▶ **What the exercise asks**
For the entries below, report every line that includes the word "error".

Excerpted data Start Marker

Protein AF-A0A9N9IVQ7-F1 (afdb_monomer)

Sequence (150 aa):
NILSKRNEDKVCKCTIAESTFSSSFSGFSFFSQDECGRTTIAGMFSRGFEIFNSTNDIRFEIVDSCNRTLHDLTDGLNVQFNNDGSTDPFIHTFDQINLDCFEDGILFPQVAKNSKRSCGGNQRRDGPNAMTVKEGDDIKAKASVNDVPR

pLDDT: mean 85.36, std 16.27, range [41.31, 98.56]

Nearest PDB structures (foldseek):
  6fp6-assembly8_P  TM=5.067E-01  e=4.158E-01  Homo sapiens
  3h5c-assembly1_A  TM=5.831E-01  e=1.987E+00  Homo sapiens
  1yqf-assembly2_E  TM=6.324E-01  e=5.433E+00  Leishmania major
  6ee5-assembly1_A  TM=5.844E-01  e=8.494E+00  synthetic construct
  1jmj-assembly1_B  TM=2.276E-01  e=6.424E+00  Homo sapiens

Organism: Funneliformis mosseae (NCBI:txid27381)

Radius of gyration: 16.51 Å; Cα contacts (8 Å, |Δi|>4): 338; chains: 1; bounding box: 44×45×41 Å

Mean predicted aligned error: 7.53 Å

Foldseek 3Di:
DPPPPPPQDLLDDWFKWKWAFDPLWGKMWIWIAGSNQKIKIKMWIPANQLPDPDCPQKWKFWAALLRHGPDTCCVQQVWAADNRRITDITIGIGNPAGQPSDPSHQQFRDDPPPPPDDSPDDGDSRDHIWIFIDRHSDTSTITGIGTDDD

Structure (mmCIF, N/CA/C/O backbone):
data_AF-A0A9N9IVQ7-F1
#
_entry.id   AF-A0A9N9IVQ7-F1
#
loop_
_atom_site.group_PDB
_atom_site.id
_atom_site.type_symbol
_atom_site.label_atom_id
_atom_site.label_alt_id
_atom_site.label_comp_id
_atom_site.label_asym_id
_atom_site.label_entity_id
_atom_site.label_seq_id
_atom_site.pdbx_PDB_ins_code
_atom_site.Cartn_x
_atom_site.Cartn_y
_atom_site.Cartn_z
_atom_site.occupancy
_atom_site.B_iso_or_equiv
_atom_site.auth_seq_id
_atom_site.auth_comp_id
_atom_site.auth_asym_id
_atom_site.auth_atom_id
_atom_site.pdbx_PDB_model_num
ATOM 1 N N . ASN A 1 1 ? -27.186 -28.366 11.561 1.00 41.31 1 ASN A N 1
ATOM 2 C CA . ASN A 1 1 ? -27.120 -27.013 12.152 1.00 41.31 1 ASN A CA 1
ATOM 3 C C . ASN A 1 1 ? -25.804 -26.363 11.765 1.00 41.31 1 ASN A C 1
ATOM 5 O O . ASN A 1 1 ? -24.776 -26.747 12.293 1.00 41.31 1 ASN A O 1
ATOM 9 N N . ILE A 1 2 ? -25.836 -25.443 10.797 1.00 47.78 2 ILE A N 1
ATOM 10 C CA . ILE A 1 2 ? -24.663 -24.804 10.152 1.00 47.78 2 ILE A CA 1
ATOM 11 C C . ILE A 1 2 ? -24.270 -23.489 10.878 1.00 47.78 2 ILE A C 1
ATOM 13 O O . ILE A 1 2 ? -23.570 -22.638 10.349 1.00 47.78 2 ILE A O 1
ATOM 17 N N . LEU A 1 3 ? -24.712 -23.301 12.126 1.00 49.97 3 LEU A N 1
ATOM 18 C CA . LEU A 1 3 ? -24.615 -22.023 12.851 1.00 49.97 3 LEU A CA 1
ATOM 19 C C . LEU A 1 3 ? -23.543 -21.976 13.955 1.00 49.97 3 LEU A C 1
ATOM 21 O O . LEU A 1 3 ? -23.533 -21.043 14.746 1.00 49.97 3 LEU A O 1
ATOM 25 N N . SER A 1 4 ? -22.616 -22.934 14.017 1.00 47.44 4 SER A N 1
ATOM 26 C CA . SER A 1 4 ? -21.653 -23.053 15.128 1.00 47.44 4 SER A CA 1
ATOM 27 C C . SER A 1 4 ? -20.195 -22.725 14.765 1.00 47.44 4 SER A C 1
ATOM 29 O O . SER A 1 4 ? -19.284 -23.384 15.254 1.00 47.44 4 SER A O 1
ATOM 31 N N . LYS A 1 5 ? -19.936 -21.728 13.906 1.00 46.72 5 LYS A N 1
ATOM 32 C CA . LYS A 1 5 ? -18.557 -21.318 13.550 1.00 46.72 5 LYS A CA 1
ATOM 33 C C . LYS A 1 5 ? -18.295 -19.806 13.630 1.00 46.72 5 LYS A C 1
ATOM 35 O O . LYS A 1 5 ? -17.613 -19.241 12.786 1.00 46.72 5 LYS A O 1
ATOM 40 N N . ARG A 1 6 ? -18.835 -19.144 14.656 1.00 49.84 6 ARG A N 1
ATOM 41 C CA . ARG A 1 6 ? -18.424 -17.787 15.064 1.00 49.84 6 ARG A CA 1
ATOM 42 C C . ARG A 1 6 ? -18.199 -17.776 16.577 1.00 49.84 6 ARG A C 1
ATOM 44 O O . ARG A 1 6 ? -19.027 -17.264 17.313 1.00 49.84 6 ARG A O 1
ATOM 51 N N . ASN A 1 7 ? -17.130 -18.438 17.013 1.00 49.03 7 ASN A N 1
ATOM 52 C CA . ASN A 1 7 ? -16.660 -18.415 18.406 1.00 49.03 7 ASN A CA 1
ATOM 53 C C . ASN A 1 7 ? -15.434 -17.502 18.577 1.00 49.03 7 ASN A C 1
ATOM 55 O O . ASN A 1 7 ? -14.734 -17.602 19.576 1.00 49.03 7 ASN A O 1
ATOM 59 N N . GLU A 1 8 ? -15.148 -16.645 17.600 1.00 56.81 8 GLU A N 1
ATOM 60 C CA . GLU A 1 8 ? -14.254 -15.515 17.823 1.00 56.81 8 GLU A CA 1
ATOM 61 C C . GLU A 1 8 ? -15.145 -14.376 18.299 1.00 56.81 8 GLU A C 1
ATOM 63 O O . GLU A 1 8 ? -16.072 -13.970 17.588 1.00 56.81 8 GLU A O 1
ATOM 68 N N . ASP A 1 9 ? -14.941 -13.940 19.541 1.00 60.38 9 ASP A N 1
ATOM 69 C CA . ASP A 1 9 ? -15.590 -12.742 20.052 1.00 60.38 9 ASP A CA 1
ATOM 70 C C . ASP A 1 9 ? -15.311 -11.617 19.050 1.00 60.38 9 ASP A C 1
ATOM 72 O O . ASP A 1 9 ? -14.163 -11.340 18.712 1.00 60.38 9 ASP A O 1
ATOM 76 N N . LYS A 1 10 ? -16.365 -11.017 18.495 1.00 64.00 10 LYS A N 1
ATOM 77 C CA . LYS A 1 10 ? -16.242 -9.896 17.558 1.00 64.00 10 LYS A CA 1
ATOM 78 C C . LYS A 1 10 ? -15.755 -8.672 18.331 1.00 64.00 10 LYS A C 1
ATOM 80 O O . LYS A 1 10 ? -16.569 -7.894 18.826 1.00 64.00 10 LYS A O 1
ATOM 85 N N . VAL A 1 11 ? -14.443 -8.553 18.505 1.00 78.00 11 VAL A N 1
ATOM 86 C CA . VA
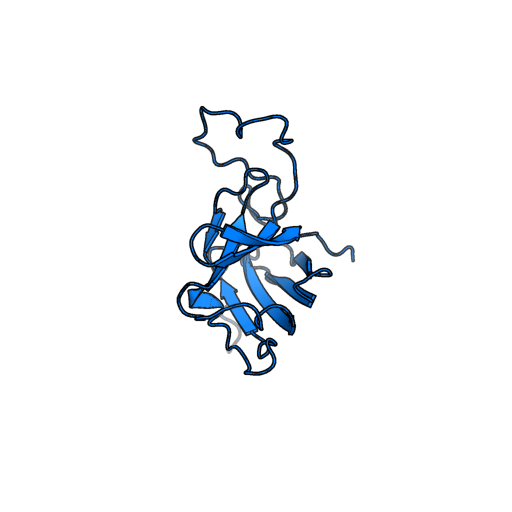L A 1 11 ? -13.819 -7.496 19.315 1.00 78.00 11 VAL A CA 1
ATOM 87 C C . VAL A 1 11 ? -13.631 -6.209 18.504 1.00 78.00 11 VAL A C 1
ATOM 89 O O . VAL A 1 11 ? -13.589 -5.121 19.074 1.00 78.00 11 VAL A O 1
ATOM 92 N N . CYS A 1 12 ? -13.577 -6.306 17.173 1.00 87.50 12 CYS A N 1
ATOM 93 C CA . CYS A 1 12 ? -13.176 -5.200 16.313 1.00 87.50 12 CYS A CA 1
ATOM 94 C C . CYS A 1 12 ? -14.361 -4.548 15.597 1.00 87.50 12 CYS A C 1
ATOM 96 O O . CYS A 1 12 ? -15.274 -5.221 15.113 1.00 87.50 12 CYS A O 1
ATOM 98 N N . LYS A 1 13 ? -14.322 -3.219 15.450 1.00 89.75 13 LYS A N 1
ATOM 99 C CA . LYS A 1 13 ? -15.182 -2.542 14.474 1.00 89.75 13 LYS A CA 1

Excerpted data End Marker
Excerpted data Start Marker

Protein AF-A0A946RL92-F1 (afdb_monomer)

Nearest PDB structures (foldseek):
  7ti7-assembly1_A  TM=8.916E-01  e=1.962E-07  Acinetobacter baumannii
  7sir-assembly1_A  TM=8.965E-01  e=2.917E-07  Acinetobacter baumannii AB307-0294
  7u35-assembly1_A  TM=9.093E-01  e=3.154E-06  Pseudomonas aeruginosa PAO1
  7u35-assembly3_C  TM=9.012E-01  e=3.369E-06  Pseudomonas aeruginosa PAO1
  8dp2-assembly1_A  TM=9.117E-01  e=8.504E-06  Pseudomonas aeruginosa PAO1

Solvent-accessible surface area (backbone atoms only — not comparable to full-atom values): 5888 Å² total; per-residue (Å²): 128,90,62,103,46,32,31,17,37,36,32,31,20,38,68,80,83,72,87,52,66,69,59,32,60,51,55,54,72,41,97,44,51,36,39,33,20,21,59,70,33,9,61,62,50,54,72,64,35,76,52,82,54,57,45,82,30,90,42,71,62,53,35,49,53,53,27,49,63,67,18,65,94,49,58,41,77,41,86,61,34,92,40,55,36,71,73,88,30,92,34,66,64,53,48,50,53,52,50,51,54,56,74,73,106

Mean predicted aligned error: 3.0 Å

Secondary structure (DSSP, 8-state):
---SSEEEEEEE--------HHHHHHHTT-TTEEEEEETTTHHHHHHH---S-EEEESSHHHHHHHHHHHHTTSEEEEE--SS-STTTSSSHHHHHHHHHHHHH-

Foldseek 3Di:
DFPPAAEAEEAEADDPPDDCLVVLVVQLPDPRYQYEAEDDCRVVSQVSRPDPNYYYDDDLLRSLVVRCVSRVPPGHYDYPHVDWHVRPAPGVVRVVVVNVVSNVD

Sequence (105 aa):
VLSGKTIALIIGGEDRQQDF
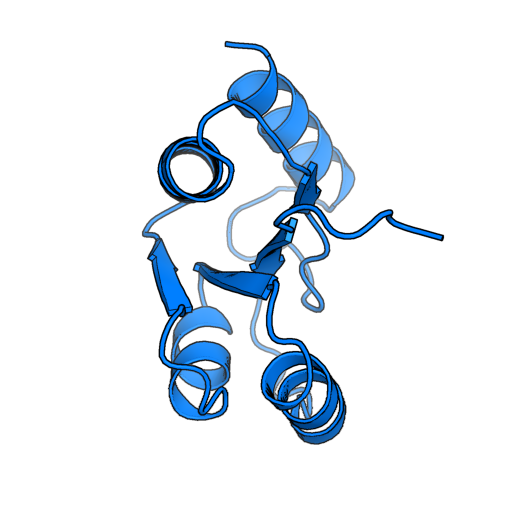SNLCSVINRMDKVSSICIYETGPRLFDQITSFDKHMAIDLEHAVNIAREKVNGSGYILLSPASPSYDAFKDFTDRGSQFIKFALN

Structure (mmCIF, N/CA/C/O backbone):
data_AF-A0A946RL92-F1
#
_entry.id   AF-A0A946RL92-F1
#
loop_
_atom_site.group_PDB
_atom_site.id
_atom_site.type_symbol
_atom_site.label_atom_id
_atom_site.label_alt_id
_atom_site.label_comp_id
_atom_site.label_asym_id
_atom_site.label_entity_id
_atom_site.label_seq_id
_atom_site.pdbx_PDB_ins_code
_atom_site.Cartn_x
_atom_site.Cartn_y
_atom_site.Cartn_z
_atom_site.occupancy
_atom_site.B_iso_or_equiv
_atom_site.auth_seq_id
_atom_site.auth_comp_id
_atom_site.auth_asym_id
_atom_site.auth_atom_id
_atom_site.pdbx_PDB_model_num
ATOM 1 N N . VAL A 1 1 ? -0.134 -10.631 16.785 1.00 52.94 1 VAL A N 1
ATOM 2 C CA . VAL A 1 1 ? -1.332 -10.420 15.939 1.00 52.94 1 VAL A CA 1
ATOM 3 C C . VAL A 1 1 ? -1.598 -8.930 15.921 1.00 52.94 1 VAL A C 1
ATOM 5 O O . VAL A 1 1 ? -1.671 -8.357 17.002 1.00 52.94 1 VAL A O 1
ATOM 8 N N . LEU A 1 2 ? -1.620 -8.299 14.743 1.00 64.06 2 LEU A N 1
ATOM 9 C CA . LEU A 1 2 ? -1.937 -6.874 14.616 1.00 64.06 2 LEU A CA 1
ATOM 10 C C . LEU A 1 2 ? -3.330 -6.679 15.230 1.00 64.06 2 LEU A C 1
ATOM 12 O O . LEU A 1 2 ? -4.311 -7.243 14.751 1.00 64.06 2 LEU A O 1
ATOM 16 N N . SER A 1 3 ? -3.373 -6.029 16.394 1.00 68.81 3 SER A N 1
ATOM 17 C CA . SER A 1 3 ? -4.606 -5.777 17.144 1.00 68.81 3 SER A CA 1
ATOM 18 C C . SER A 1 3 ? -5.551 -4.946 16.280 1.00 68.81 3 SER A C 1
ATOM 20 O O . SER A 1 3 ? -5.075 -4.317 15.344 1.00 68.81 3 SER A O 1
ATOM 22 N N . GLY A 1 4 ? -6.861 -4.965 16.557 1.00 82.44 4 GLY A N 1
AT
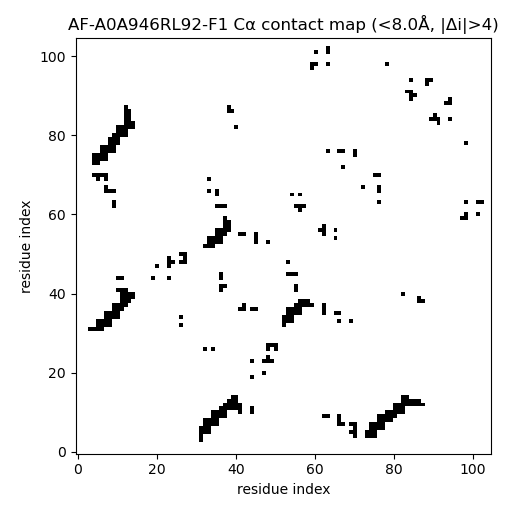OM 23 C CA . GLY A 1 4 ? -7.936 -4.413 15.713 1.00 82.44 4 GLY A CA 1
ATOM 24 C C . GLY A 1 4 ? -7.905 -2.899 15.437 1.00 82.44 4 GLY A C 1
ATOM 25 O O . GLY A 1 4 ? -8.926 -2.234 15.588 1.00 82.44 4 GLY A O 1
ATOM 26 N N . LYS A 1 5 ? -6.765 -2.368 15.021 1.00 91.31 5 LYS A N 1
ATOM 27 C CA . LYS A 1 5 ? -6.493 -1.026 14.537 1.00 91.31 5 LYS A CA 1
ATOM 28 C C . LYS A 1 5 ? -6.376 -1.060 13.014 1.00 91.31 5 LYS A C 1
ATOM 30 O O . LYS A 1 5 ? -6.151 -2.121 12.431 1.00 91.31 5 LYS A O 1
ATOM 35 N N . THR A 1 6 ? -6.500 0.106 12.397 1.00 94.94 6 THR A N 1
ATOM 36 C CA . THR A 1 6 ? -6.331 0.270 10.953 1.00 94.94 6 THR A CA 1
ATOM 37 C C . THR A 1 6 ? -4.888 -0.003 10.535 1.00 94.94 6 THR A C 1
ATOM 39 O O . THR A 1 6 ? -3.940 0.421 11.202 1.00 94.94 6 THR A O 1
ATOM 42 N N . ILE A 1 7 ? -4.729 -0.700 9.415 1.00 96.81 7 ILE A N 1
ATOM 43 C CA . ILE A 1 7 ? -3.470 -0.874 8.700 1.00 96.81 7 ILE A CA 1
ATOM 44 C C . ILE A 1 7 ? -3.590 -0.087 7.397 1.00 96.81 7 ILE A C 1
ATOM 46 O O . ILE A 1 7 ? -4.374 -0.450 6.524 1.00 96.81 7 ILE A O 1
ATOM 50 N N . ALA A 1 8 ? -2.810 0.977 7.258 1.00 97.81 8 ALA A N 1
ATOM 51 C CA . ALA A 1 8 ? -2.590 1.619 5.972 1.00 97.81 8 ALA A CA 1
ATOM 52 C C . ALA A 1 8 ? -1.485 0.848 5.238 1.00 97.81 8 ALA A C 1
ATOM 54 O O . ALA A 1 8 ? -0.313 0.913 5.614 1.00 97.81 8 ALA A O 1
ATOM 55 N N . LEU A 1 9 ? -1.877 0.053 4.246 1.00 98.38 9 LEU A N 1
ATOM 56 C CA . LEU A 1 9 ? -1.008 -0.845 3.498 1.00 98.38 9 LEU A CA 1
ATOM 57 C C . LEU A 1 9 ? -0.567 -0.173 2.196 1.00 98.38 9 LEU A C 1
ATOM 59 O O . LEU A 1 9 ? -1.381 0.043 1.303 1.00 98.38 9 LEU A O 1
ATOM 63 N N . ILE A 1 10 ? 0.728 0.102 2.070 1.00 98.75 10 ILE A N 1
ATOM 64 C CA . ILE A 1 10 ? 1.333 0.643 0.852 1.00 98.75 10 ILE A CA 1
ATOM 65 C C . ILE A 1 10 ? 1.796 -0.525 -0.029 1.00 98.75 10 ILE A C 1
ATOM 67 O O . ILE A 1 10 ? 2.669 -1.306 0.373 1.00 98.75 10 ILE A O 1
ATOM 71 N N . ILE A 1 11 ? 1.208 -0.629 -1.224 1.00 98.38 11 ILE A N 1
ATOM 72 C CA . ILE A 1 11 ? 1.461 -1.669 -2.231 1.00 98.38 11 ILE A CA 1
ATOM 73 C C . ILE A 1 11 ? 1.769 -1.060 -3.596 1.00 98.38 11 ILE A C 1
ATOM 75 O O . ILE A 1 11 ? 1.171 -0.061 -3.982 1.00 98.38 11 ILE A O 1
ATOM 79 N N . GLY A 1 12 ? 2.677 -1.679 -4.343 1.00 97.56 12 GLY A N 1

Excerpted data End Marker

▶ **Reply to the task**
Mean predicted aligned error: 7.53 Å
Mean predicted aligned error: 3.0 Å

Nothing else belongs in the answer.